### PROBLEM STATEMENT:
Set down exactly the first line of the entries and every line after it, through the line with "ATOM 5 O O .".

### MATERIAL FOR THIS TASK

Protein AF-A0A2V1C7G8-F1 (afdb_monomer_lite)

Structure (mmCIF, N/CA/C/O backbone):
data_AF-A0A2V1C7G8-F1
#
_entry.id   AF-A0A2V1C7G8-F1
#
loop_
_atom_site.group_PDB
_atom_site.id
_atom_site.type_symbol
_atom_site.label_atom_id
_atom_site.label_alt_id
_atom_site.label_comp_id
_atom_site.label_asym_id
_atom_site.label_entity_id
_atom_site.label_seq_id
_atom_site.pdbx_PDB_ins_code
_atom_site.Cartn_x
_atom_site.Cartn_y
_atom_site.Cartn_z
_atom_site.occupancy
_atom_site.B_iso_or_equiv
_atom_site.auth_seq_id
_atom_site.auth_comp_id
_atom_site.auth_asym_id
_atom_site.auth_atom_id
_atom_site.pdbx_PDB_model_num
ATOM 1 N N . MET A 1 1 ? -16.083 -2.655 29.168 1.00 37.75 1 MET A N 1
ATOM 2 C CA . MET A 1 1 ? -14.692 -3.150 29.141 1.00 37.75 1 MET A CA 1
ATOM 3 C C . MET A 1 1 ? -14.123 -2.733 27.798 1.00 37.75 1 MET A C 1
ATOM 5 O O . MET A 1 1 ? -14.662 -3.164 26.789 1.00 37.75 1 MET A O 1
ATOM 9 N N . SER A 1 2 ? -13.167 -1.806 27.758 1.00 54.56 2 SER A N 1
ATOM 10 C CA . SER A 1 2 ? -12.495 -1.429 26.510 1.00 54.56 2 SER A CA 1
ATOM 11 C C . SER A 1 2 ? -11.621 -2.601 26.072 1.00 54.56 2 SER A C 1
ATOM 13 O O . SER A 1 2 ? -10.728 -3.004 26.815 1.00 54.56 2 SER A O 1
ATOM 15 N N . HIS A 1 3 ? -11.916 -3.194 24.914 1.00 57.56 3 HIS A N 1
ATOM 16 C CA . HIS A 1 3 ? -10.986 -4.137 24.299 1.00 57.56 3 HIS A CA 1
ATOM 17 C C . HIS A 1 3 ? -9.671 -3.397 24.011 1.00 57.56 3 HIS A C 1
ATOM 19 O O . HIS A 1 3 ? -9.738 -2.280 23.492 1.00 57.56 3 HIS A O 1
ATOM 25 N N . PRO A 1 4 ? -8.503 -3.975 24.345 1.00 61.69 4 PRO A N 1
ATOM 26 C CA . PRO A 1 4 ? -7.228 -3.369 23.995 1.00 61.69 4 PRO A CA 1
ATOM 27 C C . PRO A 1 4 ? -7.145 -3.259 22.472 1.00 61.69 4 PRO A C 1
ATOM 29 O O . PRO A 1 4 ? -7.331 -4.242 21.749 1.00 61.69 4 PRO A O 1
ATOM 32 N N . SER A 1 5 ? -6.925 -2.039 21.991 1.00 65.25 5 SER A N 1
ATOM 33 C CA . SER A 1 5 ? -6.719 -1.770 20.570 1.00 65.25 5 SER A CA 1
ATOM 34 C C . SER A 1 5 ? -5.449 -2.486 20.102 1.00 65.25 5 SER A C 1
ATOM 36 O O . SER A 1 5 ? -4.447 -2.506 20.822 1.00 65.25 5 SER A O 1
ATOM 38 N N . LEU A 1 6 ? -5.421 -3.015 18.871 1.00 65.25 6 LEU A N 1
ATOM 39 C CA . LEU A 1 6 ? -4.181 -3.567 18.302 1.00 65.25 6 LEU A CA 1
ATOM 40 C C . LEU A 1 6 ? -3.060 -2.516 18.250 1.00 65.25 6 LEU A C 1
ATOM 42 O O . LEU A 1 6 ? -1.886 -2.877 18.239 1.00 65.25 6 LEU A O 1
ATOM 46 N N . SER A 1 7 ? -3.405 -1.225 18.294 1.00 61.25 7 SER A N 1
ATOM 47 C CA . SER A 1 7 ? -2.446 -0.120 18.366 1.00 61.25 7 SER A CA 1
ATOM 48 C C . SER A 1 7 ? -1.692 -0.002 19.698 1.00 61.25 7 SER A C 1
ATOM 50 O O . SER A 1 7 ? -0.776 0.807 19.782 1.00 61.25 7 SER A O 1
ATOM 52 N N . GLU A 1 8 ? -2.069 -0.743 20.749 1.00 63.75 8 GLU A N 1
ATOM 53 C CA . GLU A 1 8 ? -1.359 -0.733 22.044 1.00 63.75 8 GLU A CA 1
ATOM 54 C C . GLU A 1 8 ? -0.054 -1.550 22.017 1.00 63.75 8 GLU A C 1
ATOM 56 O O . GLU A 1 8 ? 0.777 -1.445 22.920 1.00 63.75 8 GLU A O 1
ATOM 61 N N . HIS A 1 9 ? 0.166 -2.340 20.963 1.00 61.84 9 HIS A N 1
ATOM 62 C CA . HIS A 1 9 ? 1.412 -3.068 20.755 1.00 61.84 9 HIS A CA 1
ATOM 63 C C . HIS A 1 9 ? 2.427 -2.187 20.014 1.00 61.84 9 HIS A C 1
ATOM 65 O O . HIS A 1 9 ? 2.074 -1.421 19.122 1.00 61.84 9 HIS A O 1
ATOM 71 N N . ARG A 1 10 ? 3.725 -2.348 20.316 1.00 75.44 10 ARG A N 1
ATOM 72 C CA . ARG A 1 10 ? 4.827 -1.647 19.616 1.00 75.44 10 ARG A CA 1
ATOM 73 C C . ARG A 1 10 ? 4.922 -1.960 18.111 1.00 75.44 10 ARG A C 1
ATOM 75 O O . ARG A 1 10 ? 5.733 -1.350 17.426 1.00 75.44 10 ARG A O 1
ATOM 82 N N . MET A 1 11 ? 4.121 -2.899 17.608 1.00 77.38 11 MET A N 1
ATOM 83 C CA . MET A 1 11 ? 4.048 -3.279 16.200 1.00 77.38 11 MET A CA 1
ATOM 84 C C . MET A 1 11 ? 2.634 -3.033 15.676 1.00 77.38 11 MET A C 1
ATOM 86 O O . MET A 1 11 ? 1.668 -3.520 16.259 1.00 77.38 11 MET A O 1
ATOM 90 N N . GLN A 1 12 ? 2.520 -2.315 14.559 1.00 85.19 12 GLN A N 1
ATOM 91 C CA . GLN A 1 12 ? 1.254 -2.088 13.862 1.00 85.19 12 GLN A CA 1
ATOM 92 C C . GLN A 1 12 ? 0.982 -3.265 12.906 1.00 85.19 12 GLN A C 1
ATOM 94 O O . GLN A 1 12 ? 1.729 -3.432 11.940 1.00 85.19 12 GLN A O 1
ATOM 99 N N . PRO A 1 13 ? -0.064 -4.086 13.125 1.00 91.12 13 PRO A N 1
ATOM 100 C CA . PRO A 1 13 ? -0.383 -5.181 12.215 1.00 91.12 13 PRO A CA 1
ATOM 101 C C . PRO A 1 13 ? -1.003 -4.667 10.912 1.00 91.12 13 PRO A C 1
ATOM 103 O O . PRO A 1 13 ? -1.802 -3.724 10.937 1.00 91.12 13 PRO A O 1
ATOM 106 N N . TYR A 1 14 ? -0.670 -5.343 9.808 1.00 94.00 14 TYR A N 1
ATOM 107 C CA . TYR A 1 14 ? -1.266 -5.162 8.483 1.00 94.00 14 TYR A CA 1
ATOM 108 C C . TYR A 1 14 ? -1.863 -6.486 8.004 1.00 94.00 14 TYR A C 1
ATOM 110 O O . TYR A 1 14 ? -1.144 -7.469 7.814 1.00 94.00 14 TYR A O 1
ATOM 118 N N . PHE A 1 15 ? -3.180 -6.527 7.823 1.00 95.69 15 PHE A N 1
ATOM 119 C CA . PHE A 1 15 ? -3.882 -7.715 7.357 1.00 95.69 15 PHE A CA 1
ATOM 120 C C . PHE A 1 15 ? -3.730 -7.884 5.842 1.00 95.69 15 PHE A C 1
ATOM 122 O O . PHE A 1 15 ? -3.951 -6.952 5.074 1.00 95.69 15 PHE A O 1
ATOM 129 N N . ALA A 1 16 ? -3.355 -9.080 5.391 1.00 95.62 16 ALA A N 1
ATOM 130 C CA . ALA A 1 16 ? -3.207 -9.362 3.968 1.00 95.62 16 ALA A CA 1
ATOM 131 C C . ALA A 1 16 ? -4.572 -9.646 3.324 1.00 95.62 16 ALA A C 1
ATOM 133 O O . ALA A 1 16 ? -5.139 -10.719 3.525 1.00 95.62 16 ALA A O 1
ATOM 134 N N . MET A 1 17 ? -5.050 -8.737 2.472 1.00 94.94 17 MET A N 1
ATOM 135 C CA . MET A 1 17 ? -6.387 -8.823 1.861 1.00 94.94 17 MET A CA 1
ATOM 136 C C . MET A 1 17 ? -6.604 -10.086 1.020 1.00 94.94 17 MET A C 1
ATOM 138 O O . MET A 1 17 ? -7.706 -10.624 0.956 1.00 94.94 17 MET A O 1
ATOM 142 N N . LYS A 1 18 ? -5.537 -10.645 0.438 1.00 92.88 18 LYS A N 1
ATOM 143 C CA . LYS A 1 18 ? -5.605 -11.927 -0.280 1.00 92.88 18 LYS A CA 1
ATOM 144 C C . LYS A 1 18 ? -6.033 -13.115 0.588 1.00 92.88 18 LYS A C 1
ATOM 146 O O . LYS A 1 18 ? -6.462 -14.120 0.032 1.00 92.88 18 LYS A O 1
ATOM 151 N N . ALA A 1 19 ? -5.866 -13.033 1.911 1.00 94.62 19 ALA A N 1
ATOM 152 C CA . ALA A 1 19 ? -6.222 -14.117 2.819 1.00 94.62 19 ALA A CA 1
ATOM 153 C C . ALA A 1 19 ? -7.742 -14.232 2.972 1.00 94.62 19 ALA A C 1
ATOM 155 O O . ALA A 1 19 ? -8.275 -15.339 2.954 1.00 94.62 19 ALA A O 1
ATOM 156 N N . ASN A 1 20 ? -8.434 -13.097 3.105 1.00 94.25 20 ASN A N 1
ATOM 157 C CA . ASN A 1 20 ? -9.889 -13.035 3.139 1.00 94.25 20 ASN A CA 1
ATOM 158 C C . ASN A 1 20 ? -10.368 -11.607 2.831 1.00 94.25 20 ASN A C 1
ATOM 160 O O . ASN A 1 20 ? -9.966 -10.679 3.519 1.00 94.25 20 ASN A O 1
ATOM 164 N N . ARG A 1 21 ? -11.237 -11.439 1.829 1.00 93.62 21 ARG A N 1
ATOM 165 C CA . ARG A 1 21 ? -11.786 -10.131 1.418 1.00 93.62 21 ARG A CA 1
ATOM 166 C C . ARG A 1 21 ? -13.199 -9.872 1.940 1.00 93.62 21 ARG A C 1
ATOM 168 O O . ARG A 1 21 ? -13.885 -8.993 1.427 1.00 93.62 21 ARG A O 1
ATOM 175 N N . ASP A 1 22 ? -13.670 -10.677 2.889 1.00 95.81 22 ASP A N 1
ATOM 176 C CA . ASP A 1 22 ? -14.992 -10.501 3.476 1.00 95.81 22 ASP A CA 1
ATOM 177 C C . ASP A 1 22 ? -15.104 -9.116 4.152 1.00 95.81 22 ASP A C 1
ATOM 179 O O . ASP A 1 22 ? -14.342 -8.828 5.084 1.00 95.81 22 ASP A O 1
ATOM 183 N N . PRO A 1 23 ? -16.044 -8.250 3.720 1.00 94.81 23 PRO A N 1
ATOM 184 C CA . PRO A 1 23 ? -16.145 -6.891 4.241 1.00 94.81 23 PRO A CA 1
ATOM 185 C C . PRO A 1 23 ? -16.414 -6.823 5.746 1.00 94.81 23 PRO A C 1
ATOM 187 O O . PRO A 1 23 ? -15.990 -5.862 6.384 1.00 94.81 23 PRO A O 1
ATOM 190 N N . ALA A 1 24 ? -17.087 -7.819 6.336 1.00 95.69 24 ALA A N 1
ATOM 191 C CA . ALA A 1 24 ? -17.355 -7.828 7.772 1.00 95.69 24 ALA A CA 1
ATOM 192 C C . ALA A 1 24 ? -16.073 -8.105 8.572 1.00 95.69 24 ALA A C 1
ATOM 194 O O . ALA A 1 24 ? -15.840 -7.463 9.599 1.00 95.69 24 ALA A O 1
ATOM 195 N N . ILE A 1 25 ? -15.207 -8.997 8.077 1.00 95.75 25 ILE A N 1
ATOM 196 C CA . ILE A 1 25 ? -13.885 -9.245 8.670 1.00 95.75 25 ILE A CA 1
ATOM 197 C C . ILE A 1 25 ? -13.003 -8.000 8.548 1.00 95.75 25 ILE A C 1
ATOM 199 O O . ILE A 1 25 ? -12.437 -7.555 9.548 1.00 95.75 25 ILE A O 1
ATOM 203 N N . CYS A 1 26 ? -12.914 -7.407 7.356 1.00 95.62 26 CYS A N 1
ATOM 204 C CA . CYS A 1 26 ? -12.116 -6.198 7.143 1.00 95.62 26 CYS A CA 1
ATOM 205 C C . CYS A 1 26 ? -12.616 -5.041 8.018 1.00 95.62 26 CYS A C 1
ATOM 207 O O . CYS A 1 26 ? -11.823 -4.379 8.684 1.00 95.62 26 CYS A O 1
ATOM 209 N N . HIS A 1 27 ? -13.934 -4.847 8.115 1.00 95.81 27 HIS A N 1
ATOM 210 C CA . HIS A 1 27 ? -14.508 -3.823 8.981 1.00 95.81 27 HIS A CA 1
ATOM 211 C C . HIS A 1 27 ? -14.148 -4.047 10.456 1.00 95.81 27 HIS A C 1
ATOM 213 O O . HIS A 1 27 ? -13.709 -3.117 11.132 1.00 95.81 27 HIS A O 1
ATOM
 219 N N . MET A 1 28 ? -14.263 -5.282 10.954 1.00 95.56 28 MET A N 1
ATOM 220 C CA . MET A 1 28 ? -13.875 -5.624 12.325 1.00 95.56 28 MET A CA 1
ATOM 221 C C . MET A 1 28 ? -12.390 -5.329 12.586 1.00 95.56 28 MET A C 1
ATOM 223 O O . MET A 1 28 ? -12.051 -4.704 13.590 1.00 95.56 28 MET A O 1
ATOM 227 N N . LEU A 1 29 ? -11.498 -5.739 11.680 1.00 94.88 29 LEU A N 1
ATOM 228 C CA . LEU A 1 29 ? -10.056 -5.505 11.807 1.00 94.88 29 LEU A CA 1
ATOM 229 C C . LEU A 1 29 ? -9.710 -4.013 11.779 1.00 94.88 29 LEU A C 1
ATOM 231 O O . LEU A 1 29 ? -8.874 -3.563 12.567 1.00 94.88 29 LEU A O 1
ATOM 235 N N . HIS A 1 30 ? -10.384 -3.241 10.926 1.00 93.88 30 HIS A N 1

######

### EXERCISE OUTPUT:
Protein AF-A0A2V1C7G8-F1 (afdb_monomer_lite)

Structure (mmCIF, N/CA/C/O backbone):
data_AF-A0A2V1C7G8-F1
#
_entry.id   AF-A0A2V1C7G8-F1
#
loop_
_atom_site.group_PDB
_atom_site.id
_atom_site.type_symbol
_atom_site.label_atom_id
_atom_site.label_alt_id
_atom_site.label_comp_id
_atom_site.label_asym_id
_atom_site.label_entity_id
_atom_site.label_seq_id
_atom_site.pdbx_PDB_ins_code
_atom_site.Cartn_x
_atom_site.Cartn_y
_atom_site.Cartn_z
_atom_site.occupancy
_atom_site.B_iso_or_equiv
_atom_site.auth_seq_id
_atom_site.auth_comp_id
_atom_site.auth_asym_id
_atom_site.auth_atom_id
_atom_site.pdbx_PDB_model_num
ATOM 1 N N . MET A 1 1 ? -16.083 -2.655 29.168 1.00 37.75 1 MET A N 1
ATOM 2 C CA . MET A 1 1 ? -14.692 -3.150 29.141 1.00 37.75 1 MET A CA 1
ATOM 3 C C . MET A 1 1 ? -14.123 -2.733 27.798 1.00 37.75 1 MET A C 1
ATOM 5 O O . MET A 1 1 ? -14.662 -3.164 26.789 1.00 37.75 1 MET A O 1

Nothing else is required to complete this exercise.